Usage
The os.walk()
method in the os module is designed to recursively traverse a directory tree. For each directory it encounters, os.walk()
yields a 3-tuple containing:
dirpath
: A string representing the current directory path being processed.dirnames
: A list of subdirectory names within the dirpath.filenames
: A list of non-directory file names within the dirpath.
Syntax
import os entries = os.walk(top,topdown=True,onerror=None,followlinks=False)
Parameters
Parameter | Condition | Description |
top | Required | The path to the top-level directory from which you want to start traversing |
topdown | Optional | If True, directories are scanned from top-down (parent directories before their children). If False, directories are scanned from bottom-up. Default is True. |
onerror | Optional | A function to call if an error occurs during directory access. |
followlinks | Optional | Whether to follow symbolic links or not. Default is False. |
How os.walk() Works?
You provide os.walk()
a starting directory, also known as the ‘top’ directory. It processes the entries for that directory and returns a tuple (dirpath
, dirnames
, filenames
).
The dirnames
part identifies the names of the subdirectories within the current directory. Then, os.walk()

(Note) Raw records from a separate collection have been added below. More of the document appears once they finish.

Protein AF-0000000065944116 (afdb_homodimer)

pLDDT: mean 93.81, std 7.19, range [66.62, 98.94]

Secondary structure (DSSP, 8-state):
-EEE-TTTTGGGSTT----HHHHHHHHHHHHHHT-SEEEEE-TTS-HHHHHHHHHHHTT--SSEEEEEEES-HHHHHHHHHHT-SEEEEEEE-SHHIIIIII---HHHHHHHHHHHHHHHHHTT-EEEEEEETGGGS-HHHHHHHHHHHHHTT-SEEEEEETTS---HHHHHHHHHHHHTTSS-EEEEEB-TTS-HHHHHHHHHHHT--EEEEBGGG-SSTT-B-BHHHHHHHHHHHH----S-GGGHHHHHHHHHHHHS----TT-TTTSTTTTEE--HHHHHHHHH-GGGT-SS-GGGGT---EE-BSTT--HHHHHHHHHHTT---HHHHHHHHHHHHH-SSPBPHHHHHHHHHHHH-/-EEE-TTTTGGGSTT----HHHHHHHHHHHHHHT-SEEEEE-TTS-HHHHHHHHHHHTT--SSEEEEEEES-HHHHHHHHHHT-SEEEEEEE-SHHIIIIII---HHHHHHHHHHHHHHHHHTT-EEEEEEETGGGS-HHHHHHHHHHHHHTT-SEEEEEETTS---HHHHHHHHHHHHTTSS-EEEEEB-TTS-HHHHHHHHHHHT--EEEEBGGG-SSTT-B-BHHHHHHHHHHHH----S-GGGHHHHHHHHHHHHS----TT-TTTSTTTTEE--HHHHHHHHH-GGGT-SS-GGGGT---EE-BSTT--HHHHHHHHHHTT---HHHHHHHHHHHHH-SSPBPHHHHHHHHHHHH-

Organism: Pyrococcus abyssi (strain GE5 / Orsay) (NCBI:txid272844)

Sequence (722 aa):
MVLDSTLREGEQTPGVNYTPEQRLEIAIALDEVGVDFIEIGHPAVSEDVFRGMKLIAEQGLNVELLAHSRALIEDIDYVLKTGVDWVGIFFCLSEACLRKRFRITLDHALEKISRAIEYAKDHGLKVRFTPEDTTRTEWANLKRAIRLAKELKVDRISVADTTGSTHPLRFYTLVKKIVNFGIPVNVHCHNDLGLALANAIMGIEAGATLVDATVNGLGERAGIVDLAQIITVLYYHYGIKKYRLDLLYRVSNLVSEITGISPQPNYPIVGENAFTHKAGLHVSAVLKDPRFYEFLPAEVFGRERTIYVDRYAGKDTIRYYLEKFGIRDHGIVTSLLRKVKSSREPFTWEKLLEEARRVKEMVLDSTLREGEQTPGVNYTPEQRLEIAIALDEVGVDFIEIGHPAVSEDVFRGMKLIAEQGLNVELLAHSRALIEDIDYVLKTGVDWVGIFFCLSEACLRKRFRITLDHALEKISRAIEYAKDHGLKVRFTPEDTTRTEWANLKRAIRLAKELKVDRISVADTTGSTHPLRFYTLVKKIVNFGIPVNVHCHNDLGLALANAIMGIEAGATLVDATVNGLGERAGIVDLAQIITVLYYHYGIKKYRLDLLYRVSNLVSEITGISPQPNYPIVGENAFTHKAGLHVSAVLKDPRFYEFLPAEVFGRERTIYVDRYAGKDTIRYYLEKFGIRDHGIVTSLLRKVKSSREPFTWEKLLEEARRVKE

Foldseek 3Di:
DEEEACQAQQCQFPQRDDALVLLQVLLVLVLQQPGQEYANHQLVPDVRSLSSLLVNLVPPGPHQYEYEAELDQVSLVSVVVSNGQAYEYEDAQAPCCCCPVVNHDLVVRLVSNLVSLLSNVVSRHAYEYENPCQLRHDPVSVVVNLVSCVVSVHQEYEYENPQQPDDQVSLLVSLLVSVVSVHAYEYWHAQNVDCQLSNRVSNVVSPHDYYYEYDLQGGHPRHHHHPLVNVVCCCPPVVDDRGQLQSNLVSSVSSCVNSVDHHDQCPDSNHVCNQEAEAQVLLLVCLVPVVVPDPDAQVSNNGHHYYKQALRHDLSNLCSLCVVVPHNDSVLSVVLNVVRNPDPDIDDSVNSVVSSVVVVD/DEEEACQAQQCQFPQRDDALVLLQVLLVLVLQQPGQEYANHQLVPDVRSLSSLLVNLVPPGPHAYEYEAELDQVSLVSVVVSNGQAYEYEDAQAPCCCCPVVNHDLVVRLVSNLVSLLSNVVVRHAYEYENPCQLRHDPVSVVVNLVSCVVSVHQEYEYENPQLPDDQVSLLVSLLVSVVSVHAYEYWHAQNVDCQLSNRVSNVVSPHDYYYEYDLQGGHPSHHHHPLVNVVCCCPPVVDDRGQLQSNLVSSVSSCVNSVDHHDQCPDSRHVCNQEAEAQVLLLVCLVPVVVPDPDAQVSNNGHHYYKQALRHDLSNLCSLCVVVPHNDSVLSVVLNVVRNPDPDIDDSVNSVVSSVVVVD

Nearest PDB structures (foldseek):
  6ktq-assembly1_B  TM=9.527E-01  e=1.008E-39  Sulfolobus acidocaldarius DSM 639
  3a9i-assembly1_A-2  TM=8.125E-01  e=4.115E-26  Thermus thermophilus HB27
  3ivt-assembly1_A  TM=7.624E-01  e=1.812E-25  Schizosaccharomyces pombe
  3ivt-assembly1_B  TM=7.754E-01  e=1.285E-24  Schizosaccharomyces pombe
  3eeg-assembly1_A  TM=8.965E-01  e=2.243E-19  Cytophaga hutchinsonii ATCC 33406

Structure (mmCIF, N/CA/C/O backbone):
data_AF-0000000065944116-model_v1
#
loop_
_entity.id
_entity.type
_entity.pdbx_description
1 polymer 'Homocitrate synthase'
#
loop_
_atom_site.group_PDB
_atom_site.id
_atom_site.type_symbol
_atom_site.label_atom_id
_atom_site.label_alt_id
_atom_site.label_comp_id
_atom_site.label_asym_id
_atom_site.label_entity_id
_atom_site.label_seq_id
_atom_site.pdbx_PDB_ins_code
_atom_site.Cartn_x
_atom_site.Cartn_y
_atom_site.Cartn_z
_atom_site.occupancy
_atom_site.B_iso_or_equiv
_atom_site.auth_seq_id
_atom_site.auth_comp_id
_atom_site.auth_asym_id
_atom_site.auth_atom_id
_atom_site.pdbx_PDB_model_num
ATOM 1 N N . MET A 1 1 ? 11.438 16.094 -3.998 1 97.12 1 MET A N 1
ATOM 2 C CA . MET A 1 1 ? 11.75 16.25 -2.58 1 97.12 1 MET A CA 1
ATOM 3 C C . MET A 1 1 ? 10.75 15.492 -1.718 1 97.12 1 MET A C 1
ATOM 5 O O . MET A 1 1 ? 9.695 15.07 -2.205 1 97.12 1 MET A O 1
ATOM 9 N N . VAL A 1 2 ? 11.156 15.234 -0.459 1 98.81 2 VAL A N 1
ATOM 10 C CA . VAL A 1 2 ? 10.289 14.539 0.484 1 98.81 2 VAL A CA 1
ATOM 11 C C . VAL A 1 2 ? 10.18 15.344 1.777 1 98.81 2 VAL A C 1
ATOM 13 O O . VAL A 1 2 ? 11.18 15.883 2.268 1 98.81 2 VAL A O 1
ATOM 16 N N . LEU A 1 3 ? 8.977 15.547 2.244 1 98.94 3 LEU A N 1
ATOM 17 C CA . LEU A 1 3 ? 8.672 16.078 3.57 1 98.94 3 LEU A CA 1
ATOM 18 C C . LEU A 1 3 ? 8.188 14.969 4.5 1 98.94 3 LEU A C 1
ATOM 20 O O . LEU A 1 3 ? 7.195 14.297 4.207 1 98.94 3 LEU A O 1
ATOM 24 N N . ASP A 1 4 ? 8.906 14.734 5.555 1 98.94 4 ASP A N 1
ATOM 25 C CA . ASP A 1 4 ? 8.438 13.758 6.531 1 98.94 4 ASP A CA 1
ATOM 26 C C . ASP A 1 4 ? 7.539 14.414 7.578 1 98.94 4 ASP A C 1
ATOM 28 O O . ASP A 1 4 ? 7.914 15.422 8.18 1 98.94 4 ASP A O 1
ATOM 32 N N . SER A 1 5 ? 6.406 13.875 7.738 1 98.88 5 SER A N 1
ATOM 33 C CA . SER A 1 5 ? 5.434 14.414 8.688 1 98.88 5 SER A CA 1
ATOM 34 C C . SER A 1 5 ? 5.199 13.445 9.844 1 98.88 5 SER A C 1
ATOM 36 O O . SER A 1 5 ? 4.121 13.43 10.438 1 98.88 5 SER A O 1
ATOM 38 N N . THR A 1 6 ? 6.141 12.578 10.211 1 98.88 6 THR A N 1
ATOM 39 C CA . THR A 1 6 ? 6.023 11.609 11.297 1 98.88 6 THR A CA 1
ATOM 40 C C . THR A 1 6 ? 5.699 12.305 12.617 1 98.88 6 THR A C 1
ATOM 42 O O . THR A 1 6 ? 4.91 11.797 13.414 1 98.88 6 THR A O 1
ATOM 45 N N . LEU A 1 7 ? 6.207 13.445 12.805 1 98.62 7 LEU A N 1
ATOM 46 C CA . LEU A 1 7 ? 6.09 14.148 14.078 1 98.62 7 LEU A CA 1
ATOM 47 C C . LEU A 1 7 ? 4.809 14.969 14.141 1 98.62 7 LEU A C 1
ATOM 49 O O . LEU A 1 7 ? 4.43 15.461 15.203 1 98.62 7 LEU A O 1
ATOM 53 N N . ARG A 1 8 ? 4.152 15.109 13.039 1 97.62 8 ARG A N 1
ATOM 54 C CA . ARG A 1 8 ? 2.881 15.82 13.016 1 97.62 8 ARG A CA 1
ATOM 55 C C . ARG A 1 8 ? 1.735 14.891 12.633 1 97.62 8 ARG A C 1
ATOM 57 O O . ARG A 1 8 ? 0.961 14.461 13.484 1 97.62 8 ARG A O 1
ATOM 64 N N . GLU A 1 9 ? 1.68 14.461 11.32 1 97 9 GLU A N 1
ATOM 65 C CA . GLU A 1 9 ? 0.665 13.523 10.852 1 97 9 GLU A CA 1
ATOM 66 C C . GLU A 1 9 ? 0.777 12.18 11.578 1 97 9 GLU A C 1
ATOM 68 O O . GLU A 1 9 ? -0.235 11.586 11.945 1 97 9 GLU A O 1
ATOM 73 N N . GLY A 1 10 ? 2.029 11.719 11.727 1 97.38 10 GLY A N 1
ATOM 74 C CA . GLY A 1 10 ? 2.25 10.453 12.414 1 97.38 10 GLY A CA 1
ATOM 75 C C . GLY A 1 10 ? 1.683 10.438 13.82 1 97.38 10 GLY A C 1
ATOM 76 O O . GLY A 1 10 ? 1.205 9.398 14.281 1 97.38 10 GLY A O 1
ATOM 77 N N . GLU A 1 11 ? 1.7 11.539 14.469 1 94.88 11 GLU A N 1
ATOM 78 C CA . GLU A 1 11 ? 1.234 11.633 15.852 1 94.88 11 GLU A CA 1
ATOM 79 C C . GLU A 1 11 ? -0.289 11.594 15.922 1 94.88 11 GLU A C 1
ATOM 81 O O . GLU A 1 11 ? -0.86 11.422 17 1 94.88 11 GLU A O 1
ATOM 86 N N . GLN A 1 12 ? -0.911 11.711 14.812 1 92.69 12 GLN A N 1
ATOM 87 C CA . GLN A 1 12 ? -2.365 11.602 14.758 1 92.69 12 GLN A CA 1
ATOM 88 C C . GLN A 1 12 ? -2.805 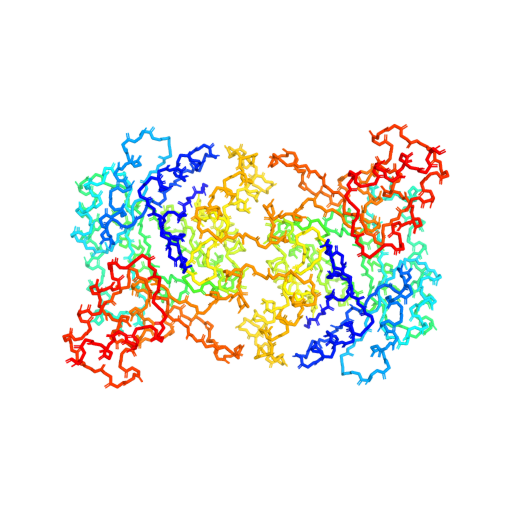10.141 14.688 1 92.69 12 GLN A C 1
ATOM 90 O O . GLN A 1 12 ? -4 9.852 14.641 1 92.69 12 GLN A O 1
ATOM 95 N N . THR A 1 13 ? -1.872 9.203 14.656 1 94.12 13 THR A N 1
ATOM 96 C CA . THR A 1 13 ? -2.172 7.777 14.758 1 94.12 13 THR A CA 1
ATOM 97 C C . THR A 1 13 ? -2.697 7.43 16.141 1 94.12 13 THR A C 1
ATOM 99 O O . THR A 1 13 ? -2.094 7.805 17.156 1 94.12 13 THR A O 1
ATOM 102 N N . PRO A 1 14 ? -3.814 6.742 16.219 1 90.31 14 PRO A N 1
ATOM 103 C CA . PRO A 1 14 ? -4.297 6.328 17.547 1 90.31 14 PRO A CA 1
ATOM 104 C C . PRO A 1 14 ? -3.225 5.621 18.359 1 90.31 14 PRO A C 1
ATOM 106 O O . PRO A 1 14 ? -2.572 4.695 17.875 1 90.31 14 PRO A O 1
ATOM 109 N N . GLY A 1 15 ? -3.006 6.121 19.562 1 87.56 15 GLY A N 1
ATOM 110 C CA . GLY A 1 15 ? -2.061 5.496 20.484 1 87.56 15 GLY A CA 1
ATOM 111 C C . GLY A 1 15 ? -0.684 6.133 20.438 1 87.56 15 GLY A C 1
ATOM 112 O O . GLY A 1 15 ? 0.156 5.863 21.297 1 87.56 15 GLY A O 1
ATOM 113 N N . VAL A 1 16 ? -0.44 7.027 19.578 1 92.12 16 VAL A N 1
ATOM 114 C CA . VAL A 1 16 ? 0.888 7.609 19.406 1 92.12 16 VAL A CA 1
ATOM 115 C C . VAL A 1 16 ? 0.937 8.984 20.047 1 92.12 16 VAL A C 1
ATOM 117 O O . VAL A 1 16 ? 0.103 9.852 19.766 1 92.12 16 VAL A O 1
ATOM 120 N N . ASN A 1 17 ? 1.831 9.195 20.953 1 90.31 17 ASN A N 1
ATOM 121 C CA . ASN A 1 17 ? 2.186 10.445 21.625 1 90.31 17 ASN A CA 1
ATOM 122 C C . ASN A 1 17 ? 3.682 10.523 21.906 1 90.31 17 ASN A C 1
ATOM 124 O O . ASN A 1 17 ? 4.207 9.742 22.703 1 90.31 17 ASN A O 1
ATOM 128 N N . TYR A 1 18 ? 4.312 11.43 21.266 1 95 18 TYR A N 1
ATOM 129 C CA . TYR A 1 18 ? 5.758 11.539 21.438 1 95 18 TYR A CA 1
ATOM 130 C C . TYR A 1 18 ? 6.102 12.461 22.594 1 95 18 TYR A C 1
ATOM 132 O O . TYR A 1 18 ? 5.477 13.508 22.781 1 95 18 TYR A O 1
ATOM 140 N N . THR A 1 19 ? 7.059 12.07 23.453 1 95.25 19 THR A N 1
ATOM 141 C CA . THR A 1 19 ? 7.68 13.031 24.359 1 95.25 19 THR A CA 1
ATOM 142 C C . THR A 1 19 ? 8.586 13.992 23.594 1 95.25 19 THR A C 1
ATOM 144 O O . THR A 1 19 ? 8.953 13.727 22.453 1 95.25 19 THR A O 1
ATOM 147 N N . PRO A 1 20 ? 8.906 15.133 24.219 1 97.12 20 PRO A N 1
ATOM 148 C CA . PRO A 1 20 ? 9.828 16.062 23.562 1 97.12 20 PRO A CA 1
ATOM 149 C C . PRO A 1 20 ? 11.141 15.398 23.156 1 97.12 20 PRO A C 1
ATOM 151 O O . PRO A 1 20 ? 11.656 15.648 22.062 1 97.12 20 PRO A O 1
ATOM 154 N N . GLU A 1 21 ? 11.648 14.484 24.016 1 97.88 21 GLU A N 1
ATOM 155 C CA . GLU A 1 21 ? 12.906 13.797 23.734 1 97.88 21 GLU A CA 1
ATOM 156 C C . GLU A 1 21 ? 12.758 12.828 22.578 1 97.88 21 GLU A C 1
ATOM 158 O O . GLU A 1 21 ? 13.656 12.703 21.734 1 97.88 21 GLU A O 1
ATOM 163 N N . GLN A 1 22 ? 11.656 12.164 22.547 1 98.25 22 GLN A N 1
ATOM 164 C CA . GLN A 1 22 ? 11.383 11.242 21.453 1 98.25 22 GLN A CA 1
ATOM 165 C C . GLN A 1 22 ? 11.242 11.992 20.125 1 98.25 22 GLN A C 1
ATOM 167 O O . GLN A 1 22 ? 11.711 11.516 19.078 1 98.25 22 GLN A O 1
ATOM 172 N N . ARG A 1 23 ? 10.57 13.156 20.156 1 98.31 23 ARG A N 1
ATOM 173 C CA . ARG A 1 23 ? 10.484 14.008 18.984 1 98.31 23 ARG A CA 1
ATOM 174 C C . ARG A 1 23 ? 11.867 14.352 18.438 1 98.31 23 ARG A C 1
ATOM 176 O O . ARG A 1 23 ? 12.102 14.281 17.234 1 98.31 23 ARG A O 1
ATOM 183 N N . LEU A 1 24 ? 12.695 14.742 19.328 1 98.62 24 LEU A N 1
ATOM 184 C CA . LEU A 1 24 ? 14.055 15.117 18.938 1 98.62 24 LEU A CA 1
ATOM 185 C C . LEU A 1 24 ? 14.789 13.93 18.344 1 98.62 24 LEU A C 1
ATOM 187 O O . LEU A 1 24 ? 15.477 14.07 17.328 1 98.62 24 LEU A O 1
ATOM 191 N N . GLU A 1 25 ? 14.656 12.758 18.984 1 98.69 25 GLU A N 1
ATOM 192 C CA . GLU A 1 25 ? 15.32 11.547 18.5 1 98.69 25 GLU A CA 1
ATOM 193 C C . GLU A 1 25 ? 14.883 11.219 17.078 1 98.69 25 GLU A C 1
ATOM 195 O O . GLU A 1 25 ? 15.719 10.898 16.234 1 98.69 25 GLU A O 1
ATOM 200 N N . ILE A 1 26 ? 13.656 11.289 16.781 1 98.88 26 ILE A N 1
ATOM 201 C CA . ILE A 1 26 ? 13.109 10.992 15.469 1 98.88 26 ILE A CA 1
ATOM 202 C C . ILE A 1 26 ? 13.578 12.039 14.461 1 98.88 26 ILE A C 1
ATOM 204 O O . ILE A 1 26 ? 13.977 11.703 13.344 1 98.88 26 ILE A O 1
ATOM 208 N N . ALA A 1 27 ? 13.578 13.305 14.875 1 98.88 27 ALA A N 1
ATOM 209 C CA . ALA A 1 27 ? 14 14.383 13.984 1 98.88 27 ALA A CA 1
ATOM 210 C C . ALA A 1 27 ? 15.453 14.203 13.555 1 98.88 27 ALA A C 1
ATOM 212 O O . ALA A 1 27 ? 15.797 14.398 12.391 1 98.88 27 ALA A O 1
ATOM 213 N N . ILE A 1 28 ? 16.297 13.836 14.5 1 98.81 28 ILE A N 1
ATOM 214 C CA . ILE A 1 28 ? 17.703 13.633 14.219 1 98.81 28 ILE A CA 1
ATOM 215 C C . ILE A 1 28 ? 17.875 12.484 13.234 1 98.81 28 ILE A C 1
ATOM 217 O O . ILE A 1 28 ? 18.641 12.578 12.273 1 98.81 28 ILE A O 1
ATOM 221 N N . ALA A 1 29 ? 17.172 11.398 13.461 1 98.81 29 ALA A N 1
ATOM 222 C CA . ALA A 1 29 ? 17.234 10.242 12.578 1 98.81 29 ALA A CA 1
ATOM 223 C C . ALA A 1 29 ? 16.781 10.609 11.164 1 98.81 29 ALA A C 1
ATOM 225 O O . ALA A 1 29 ? 17.391 10.164 10.18 1 98.81 29 ALA A O 1
ATOM 226 N N . LEU A 1 30 ? 15.742 11.391 11.039 1 98.94 30 LEU A N 1
ATOM 227 C CA . LEU A 1 30 ? 15.211 11.805 9.742 1 98.94 30 LEU A CA 1
ATOM 228 C C . LEU A 1 30 ? 16.188 12.734 9.039 1 98.94 30 LEU A C 1
ATOM 230 O O . LEU A 1 30 ? 16.328 12.68 7.812 1 98.94 30 LEU A O 1
ATOM 234 N N . ASP A 1 31 ? 16.781 13.617 9.805 1 98.88 31 ASP A N 1
ATOM 235 C CA . ASP A 1 31 ? 17.812 14.484 9.25 1 98.88 31 ASP A CA 1
ATOM 236 C C . ASP A 1 31 ? 18.969 13.664 8.664 1 98.88 31 ASP A C 1
ATOM 238 O O . ASP A 1 31 ? 19.5 14.008 7.613 1 98.88 31 ASP A O 1
ATOM 242 N N . GLU A 1 32 ? 19.328 12.594 9.352 1 98.69 32 GLU A N 1
ATOM 243 C CA . GLU A 1 32 ? 20.391 11.711 8.883 1 98.69 32 GLU A CA 1
ATOM 244 C C . GLU A 1 32 ? 20.016 11.023 7.578 1 98.69 32 GLU A C 1
ATOM 246 O O . GLU A 1 32 ? 20.859 10.812 6.707 1 98.69 32 GLU A O 1
ATOM 251 N N . VAL A 1 33 ? 18.766 10.625 7.453 1 98.75 33 VAL A N 1
ATOM 252 C CA . VAL A 1 33 ? 18.281 10.023 6.219 1 98.75 33 VAL A CA 1
ATOM 253 C C . VAL A 1 33 ? 18.438 11.008 5.062 1 98.75 33 VAL A C 1
ATOM 255 O O . VAL A 1 33 ? 18.703 10.609 3.926 1 98.75 33 VAL A O 1
ATOM 258 N N . GLY A 1 34 ? 18.219 12.266 5.34 1 98.75 34 GLY A N 1
ATOM 259 C CA . GLY A 1 34 ? 18.453 13.305 4.344 1 98.75 34 GLY A CA 1
ATOM 260 C C . GLY A 1 34 ? 17.172 13.844 3.742 1 98.75 34 GLY A C 1
ATOM 261 O O . GLY A 1 34 ? 17.156 14.344 2.615 1 98.75 34 GLY A O 1
ATOM 262 N N . VAL A 1 35 ? 16.047 13.742 4.453 1 98.81 35 VAL A N 1
ATOM 263 C CA . VAL A 1 35 ? 14.805 14.297 3.93 1 98.81 35 VAL A CA 1
ATOM 264 C C . VAL A 1 35 ? 14.953 15.805 3.762 1 98.81 35 VAL A C 1
ATOM 266 O O . VAL A 1 35 ? 15.852 16.422 4.332 1 98.81 35 VAL A O 1
ATOM 269 N N . ASP A 1 36 ? 14.109 16.359 2.963 1 98.81 36 ASP A N 1
ATOM 270 C CA . ASP A 1 36 ? 14.234 17.781 2.631 1 98.81 36 ASP A CA 1
ATOM 271 C C . ASP A 1 36 ? 13.516 18.656 3.654 1 98.81 36 ASP A C 1
ATOM 273 O O . ASP A 1 36 ? 13.961 19.766 3.955 1 98.81 36 ASP A O 1
ATOM 277 N N . PHE A 1 37 ? 12.391 18.156 4.137 1 98.81 37 PHE A N 1
ATOM 278 C CA . PHE A 1 37 ? 11.586 18.844 5.133 1 98.81 37 PHE A CA 1
ATOM 279 C C . PHE A 1 37 ? 11.172 17.891 6.25 1 98.81 37 PHE A C 1
ATOM 281 O O . PHE A 1 37 ? 10.977 16.703 6.02 1 98.81 37 PHE A O 1
ATOM 288 N N . ILE A 1 38 ? 11.062 18.406 7.438 1 98.88 38 ILE A N 1
ATOM 289 C CA . ILE A 1 38 ? 10.344 17.734 8.516 1 98.88 38 ILE A CA 1
ATOM 290 C C . ILE A 1 38 ? 9.227 18.641 9.031 1 98.88 38 ILE A C 1
ATOM 292 O O . ILE A 1 38 ? 9.469 19.797 9.367 1 98.88 38 ILE A O 1
ATOM 296 N N . GLU A 1 39 ? 8.031 18.172 8.898 1 98.81 39 GLU A N 1
ATOM 297 C CA . GLU A 1 39 ? 6.922 18.812 9.594 1 98.81 39 GLU A CA 1
ATOM 298 C C . GLU A 1 39 ? 6.887 18.406 11.07 1 98.81 39 GLU A C 1
ATOM 300 O O . GLU A 1 39 ? 6.449 17.312 11.406 1 98.81 39 GLU A O 1
ATOM 305 N N . ILE A 1 40 ? 7.246 19.312 11.891 1 98.19 40 ILE A N 1
ATOM 306 C CA . ILE A 1 40 ? 7.684 18.875 13.219 1 98.19 40 ILE A CA 1
ATOM 307 C C . ILE A 1 40 ? 6.531 19 14.211 1 98.19 40 ILE A C 1
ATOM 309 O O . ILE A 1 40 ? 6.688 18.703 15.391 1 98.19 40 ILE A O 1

proceeds to call itself recursively for each subdirectory identified, using each one as a new starting point.
This process repeats until it has traversed the entire directory structure, ensuring a thorough exploration of all directories and files from top to bottom.
Basic Example
Let’s consider a sample directory tree for this example:
Example-site
├── index.html
├── css/
│ ├── style.css
└── images/
├── logo.png
In this structure, Example-site contains two folders (css and images), each containing a file (style.css and logo.png, respectively), and there’s an additional file (index.html) directly under Example-site.
Here’s how you can use os.walk()
to navigate through this directory tree, printing the names of the directories and files:
import os
for dirpath, dirnames, filenames in os.walk(r"C:\Example-site"):
print("Current Path:", dirpath)
print("Directories:", dirnames)
print("Files:", filenames)
print() # To separate outputs for each visited directory
# Output:
# Current Path: C:\Example-site
# Directories: ['css', 'images']
# Files: ['index.html']
# Current Path: C:\Example-site\css
# Directories: []
# Files: ['style.css']
# Current Path: C:\Example-site\images
# Directories: []
# Files: ['logo.png']
Topdown vs. Bottom-up Order
The topdown
parameter affects the order in which directories are visited. If topdown
is true or not specified, the triple for a directory is generated before the triples for any of its subdirectories (directories are generated top down). Conversely, if topdown
is false, the triple for a directory is generated after the triples for all of its subdirectories (directories are generated bottom up).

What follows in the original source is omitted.